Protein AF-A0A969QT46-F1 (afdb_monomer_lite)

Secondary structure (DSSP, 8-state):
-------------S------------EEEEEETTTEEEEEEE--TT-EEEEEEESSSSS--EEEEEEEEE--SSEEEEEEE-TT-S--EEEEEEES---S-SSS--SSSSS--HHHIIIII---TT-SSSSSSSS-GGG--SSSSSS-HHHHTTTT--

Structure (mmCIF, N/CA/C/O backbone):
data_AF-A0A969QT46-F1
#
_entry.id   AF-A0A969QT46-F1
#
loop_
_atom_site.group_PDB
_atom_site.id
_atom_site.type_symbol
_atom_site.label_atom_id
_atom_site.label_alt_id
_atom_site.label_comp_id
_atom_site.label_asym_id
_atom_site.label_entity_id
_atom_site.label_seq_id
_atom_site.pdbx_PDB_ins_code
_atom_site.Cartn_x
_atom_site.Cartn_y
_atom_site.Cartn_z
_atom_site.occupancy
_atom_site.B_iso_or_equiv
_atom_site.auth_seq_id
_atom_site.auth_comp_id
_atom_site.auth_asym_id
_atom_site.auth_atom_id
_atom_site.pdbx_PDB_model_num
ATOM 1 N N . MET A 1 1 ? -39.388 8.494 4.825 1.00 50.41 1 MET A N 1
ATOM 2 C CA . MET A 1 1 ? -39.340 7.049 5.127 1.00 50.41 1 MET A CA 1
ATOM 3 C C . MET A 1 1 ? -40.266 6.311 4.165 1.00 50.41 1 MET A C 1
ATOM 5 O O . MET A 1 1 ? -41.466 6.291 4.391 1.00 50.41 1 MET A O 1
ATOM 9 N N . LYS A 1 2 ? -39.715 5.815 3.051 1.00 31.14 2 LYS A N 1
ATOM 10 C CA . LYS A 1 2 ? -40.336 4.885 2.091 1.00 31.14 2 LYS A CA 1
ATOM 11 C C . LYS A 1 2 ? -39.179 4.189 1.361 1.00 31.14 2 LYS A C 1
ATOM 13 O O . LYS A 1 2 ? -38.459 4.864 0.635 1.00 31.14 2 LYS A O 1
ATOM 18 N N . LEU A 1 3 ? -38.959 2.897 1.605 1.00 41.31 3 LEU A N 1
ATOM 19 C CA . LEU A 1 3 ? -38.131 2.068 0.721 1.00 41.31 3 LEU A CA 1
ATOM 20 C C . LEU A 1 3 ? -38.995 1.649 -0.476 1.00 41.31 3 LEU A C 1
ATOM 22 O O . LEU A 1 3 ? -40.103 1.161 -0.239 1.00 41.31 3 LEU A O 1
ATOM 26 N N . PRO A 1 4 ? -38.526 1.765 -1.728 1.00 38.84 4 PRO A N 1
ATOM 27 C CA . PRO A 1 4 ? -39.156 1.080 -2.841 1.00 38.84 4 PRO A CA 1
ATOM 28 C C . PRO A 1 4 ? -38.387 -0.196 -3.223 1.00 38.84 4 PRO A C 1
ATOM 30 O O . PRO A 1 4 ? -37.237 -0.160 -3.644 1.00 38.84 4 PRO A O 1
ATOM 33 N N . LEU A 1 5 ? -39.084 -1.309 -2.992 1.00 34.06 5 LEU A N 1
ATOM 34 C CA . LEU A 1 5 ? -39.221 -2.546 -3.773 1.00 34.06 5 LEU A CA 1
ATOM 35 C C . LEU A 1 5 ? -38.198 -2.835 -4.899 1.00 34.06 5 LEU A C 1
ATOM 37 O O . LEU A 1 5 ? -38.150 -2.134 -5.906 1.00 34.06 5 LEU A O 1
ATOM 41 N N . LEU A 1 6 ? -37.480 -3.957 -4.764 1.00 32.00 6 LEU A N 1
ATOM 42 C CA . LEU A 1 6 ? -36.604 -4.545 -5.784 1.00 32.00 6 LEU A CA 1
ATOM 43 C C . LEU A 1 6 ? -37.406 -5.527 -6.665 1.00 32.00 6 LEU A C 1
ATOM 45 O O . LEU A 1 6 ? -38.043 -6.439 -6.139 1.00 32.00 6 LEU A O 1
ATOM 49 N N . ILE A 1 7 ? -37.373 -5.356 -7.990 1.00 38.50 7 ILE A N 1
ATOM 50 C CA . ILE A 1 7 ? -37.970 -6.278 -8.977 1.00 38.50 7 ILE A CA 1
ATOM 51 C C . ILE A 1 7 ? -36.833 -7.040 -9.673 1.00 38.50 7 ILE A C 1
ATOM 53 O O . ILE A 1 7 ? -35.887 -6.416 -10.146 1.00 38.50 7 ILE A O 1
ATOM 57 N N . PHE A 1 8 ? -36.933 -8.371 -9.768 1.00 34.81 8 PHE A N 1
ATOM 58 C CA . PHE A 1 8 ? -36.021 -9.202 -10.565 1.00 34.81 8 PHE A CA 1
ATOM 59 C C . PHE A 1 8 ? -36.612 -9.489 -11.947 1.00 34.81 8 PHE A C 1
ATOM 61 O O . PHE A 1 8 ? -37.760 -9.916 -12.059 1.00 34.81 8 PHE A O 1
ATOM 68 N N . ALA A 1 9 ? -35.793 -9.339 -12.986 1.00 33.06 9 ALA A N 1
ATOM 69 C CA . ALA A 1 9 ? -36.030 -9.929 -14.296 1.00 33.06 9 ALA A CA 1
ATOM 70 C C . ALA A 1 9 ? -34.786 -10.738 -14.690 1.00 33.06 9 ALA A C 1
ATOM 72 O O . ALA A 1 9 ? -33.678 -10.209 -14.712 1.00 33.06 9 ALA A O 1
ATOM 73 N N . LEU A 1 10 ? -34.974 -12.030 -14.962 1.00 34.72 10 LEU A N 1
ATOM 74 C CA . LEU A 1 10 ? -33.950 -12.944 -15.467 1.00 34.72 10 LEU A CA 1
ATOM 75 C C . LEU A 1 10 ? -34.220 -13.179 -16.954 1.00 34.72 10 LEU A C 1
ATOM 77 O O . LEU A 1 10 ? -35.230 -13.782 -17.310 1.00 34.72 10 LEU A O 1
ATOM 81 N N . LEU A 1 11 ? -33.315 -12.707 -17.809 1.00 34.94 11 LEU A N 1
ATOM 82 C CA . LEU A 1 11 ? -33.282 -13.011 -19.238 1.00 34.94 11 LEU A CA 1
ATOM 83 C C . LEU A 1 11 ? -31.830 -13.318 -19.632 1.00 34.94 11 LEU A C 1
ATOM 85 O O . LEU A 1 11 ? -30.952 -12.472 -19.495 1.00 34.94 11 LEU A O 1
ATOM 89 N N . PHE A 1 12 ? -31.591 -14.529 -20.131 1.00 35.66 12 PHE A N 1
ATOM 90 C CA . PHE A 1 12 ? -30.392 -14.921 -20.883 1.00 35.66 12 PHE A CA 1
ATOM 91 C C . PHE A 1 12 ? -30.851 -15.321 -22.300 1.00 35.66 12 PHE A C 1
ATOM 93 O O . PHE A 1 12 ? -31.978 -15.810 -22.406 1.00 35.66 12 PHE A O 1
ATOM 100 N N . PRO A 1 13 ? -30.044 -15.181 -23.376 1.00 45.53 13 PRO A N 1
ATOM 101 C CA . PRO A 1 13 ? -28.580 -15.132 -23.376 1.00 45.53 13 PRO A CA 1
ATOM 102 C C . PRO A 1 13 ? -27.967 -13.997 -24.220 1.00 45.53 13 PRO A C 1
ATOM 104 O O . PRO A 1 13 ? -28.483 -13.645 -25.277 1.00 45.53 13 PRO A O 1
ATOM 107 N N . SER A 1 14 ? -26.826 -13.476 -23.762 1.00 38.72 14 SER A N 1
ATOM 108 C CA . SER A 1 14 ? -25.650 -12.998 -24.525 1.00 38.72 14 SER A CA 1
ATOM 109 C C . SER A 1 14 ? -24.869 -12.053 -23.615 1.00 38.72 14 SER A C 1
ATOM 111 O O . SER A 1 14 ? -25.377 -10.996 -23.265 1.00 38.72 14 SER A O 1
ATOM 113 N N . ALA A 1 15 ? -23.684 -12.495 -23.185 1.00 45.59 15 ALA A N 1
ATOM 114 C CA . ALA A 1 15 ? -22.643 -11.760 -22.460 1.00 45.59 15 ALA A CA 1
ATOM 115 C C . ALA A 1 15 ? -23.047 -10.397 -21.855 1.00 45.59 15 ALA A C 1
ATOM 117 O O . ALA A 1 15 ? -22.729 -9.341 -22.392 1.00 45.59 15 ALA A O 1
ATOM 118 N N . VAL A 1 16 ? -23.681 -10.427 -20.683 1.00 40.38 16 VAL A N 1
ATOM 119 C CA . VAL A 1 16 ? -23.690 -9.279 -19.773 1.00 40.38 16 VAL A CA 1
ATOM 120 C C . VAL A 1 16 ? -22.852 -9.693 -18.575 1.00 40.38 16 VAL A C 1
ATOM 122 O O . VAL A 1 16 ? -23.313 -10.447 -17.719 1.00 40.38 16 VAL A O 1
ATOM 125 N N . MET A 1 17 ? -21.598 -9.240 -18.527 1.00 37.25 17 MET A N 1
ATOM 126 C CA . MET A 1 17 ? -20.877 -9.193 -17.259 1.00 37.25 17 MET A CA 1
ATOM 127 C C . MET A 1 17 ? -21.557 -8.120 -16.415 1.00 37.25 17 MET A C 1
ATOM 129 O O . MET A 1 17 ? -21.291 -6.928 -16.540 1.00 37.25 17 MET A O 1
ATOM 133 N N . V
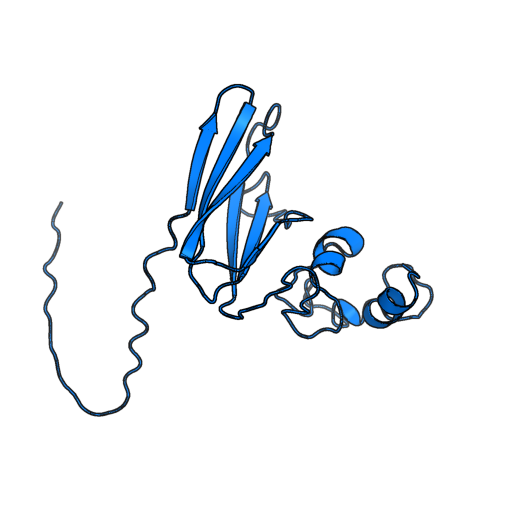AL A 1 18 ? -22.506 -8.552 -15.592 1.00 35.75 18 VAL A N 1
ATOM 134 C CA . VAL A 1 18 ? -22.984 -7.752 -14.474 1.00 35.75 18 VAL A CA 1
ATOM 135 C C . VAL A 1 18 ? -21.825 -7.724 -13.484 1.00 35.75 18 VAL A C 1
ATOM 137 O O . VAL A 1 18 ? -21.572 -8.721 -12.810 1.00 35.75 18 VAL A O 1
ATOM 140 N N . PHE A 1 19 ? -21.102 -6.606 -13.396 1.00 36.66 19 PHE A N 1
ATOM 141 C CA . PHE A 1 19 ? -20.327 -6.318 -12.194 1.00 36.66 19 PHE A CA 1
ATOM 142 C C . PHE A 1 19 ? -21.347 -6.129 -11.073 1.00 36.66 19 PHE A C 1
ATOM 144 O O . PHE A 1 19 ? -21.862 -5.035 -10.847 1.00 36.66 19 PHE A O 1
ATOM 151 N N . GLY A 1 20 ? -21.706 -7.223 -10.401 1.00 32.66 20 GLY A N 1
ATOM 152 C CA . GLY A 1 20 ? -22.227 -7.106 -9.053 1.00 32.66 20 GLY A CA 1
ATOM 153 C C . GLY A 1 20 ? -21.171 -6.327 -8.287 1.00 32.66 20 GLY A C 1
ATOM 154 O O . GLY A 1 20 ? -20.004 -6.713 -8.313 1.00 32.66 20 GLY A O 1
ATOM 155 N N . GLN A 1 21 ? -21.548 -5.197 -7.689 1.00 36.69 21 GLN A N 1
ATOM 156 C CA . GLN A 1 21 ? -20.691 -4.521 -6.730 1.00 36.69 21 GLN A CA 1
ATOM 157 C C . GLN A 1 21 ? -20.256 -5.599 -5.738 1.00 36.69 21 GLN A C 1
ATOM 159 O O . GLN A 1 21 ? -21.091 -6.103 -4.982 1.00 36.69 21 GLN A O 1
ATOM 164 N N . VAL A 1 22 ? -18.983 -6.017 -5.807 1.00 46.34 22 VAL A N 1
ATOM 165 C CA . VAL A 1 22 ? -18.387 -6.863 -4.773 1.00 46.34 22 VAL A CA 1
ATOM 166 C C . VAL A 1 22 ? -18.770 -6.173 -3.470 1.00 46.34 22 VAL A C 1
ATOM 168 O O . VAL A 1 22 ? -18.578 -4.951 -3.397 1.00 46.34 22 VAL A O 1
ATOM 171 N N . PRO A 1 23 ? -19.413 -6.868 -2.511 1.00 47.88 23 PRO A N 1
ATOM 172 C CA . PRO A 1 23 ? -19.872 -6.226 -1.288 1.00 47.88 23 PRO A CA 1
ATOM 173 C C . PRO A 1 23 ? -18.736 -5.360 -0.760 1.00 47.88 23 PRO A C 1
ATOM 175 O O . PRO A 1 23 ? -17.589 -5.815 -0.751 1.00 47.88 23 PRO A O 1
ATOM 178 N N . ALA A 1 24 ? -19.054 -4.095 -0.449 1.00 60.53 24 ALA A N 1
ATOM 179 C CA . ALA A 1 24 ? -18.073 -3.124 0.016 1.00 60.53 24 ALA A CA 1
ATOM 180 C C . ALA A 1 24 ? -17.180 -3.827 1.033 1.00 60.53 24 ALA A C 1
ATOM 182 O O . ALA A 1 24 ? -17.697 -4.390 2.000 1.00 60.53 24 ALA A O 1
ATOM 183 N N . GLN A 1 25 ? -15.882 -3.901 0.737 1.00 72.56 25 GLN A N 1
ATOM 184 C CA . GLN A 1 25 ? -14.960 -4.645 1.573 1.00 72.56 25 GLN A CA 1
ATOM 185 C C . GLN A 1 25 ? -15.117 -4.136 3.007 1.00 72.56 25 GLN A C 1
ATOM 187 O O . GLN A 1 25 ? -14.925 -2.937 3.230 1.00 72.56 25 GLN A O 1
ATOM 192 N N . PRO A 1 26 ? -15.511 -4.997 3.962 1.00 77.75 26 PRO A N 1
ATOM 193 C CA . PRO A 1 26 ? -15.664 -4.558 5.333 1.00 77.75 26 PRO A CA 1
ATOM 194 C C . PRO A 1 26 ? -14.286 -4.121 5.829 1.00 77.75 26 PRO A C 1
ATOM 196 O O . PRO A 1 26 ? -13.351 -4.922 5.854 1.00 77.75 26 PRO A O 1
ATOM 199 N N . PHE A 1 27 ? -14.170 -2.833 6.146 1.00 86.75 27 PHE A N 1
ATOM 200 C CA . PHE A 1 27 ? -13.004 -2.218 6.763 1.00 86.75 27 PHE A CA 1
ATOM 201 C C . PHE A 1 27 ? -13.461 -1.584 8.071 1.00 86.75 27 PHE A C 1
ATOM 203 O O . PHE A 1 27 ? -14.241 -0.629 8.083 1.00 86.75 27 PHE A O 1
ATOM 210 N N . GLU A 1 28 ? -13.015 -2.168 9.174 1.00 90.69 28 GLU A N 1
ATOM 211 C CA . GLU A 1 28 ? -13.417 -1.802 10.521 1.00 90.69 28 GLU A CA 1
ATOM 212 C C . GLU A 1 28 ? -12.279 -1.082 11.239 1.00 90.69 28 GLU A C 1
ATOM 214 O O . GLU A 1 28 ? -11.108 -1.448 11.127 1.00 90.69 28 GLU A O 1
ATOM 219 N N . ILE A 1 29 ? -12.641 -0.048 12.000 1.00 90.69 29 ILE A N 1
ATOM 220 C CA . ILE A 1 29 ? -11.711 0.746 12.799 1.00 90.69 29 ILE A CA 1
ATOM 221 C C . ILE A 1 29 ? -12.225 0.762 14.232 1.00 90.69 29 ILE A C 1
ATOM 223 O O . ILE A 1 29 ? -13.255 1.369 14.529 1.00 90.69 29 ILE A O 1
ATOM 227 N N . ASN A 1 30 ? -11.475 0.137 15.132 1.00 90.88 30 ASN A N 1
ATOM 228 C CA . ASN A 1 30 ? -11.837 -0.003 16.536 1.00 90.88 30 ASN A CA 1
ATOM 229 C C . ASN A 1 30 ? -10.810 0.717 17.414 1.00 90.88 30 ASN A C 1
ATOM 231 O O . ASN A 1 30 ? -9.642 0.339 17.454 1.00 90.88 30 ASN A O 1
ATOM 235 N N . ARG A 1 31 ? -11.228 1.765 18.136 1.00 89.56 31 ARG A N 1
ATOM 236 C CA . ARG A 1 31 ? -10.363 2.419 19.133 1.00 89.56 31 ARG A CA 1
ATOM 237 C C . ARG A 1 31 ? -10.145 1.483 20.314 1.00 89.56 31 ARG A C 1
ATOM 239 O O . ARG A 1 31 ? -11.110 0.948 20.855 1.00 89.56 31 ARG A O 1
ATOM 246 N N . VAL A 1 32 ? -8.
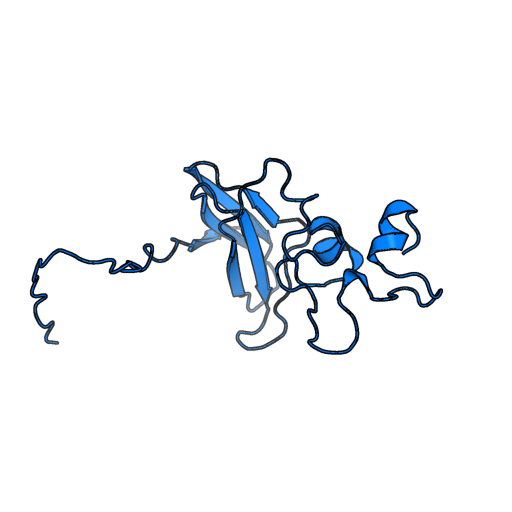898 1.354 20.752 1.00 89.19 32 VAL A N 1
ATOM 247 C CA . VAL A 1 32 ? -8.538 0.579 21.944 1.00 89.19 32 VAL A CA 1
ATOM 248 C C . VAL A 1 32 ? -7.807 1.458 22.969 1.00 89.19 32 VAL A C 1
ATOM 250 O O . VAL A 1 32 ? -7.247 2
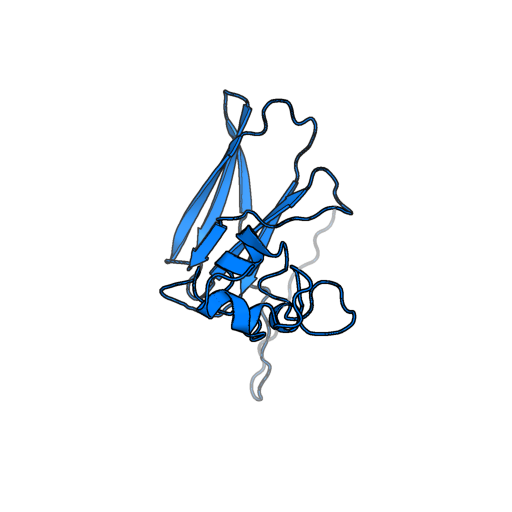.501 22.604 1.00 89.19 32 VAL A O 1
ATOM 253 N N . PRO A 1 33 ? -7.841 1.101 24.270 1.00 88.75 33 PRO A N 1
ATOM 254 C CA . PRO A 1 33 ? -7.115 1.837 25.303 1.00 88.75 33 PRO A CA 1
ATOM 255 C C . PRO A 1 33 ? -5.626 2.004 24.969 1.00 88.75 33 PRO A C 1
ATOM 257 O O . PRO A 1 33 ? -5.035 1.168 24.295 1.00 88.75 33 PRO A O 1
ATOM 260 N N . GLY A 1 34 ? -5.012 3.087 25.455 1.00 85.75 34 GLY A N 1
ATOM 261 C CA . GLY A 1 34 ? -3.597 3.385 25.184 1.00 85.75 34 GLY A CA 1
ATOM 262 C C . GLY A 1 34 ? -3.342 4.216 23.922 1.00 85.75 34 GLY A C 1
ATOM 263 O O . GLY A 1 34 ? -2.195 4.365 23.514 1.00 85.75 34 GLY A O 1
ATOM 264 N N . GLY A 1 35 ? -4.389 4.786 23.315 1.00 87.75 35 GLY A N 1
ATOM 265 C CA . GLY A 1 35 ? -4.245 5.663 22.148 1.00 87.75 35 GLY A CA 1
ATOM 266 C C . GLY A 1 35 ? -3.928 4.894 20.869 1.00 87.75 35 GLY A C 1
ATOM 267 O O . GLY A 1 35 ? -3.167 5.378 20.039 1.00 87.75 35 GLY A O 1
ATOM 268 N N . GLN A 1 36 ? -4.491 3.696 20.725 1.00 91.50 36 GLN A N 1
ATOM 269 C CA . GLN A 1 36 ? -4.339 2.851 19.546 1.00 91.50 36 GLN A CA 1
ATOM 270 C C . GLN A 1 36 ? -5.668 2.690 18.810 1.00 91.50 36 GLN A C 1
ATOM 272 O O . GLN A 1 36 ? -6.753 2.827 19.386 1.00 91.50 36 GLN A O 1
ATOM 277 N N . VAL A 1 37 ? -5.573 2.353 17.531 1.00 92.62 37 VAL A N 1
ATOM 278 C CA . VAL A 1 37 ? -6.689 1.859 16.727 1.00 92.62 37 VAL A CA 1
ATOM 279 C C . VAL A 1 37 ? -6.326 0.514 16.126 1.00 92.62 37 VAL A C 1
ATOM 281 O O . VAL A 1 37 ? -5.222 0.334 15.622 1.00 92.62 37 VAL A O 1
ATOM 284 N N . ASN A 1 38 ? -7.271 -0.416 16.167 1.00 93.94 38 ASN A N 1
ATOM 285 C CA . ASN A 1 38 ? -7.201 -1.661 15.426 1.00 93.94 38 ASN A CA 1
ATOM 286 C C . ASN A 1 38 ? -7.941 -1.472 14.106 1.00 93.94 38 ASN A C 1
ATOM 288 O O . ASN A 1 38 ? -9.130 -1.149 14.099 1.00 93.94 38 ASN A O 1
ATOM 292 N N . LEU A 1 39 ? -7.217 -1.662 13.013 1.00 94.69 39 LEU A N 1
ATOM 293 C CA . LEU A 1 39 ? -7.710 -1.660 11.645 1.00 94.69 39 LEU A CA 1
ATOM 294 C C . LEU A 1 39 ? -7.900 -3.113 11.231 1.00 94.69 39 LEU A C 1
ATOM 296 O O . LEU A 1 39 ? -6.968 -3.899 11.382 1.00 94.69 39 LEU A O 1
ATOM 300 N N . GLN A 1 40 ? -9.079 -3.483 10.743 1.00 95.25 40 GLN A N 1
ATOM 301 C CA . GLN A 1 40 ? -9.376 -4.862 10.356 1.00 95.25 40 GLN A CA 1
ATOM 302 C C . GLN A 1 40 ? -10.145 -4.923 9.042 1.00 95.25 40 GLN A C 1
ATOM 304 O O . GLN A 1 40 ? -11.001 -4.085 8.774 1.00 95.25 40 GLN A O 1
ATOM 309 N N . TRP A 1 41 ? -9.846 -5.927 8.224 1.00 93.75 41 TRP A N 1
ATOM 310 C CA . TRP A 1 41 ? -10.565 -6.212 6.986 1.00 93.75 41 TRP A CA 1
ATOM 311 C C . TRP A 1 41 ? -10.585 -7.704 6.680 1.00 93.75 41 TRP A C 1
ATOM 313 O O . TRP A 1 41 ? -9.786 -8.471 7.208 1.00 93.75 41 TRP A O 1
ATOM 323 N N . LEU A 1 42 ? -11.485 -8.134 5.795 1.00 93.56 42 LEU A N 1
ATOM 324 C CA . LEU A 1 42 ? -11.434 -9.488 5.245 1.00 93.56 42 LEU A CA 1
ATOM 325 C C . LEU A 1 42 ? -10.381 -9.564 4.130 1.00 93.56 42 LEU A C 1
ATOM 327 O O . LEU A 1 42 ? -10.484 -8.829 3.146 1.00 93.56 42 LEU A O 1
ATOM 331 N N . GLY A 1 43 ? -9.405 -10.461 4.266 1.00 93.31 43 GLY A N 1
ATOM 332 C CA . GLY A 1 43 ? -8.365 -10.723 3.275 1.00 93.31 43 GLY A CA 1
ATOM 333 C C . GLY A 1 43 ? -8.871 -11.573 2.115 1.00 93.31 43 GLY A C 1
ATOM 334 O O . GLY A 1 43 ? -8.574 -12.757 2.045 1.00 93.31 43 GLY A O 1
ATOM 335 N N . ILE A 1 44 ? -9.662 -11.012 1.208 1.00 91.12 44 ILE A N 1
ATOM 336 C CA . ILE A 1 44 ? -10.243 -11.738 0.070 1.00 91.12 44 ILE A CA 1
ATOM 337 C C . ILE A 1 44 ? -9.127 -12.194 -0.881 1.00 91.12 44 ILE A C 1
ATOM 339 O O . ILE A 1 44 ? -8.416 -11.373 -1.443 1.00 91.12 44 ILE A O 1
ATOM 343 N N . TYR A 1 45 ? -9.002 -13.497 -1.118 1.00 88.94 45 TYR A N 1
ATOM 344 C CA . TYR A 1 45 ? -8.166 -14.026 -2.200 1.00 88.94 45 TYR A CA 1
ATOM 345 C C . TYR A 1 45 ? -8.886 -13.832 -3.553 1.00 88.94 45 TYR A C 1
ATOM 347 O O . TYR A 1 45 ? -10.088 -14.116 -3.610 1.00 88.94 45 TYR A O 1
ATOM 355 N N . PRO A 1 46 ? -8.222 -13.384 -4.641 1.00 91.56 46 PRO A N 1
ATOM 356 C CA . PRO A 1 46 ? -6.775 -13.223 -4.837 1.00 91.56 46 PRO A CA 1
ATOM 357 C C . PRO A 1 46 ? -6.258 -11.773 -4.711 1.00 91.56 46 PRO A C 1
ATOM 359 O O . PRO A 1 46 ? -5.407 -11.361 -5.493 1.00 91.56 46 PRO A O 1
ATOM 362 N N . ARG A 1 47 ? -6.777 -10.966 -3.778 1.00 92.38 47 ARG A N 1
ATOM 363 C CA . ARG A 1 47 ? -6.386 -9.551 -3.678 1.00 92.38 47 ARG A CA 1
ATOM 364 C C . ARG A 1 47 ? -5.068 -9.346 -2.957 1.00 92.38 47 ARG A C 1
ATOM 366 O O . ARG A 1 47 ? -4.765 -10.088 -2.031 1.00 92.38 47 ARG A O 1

# What the task requires:
Of all the entries above, retype exactly the lines from the line with "ATOM 277 N N" to the line with "ATOM 293 C CA", both included, and no others.

# Answer for the task:
ATOM 277 N N . VAL A 1 37 ? -5.573 2.353 17.531 1.00 92.62 37 VAL A N 1
ATOM 278 C CA . VAL A 1 37 ? -6.689 1.859 16.727 1.00 92.62 37 VAL A CA 1
ATOM 279 C C . VAL A 1 37 ? -6.326 0.514 16.126 1.00 92.62 37 VAL A C 1
ATOM 281 O O . VAL A 1 37 ? -5.222 0.334 15.622 1.00 92.62 37 VAL A O 1
ATOM 284 N N . ASN A 1 38 ? -7.271 -0.416 16.167 1.00 93.94 38 ASN A N 1
ATOM 285 C CA . ASN A 1 38 ? -7.201 -1.661 15.426 1.00 93.94 38 ASN A CA 1
ATOM 286 C C . ASN A 1 38 ? -7.941 -1.472 14.106 1.00 93.94 38 ASN A C 1
ATOM 288 O O . ASN A 1 38 ? -9.130 -1.149 14.099 1.00 93.94 38 ASN A O 1
ATOM 292 N N . LEU A 1 39 ? -7.217 -1.662 13.013 1.00 94.69 39 LEU A N 1
ATOM 293 C CA . LEU A 1 39 ? -7.710 -1.660 11.645 1.00 94.69 39 LEU A CA 1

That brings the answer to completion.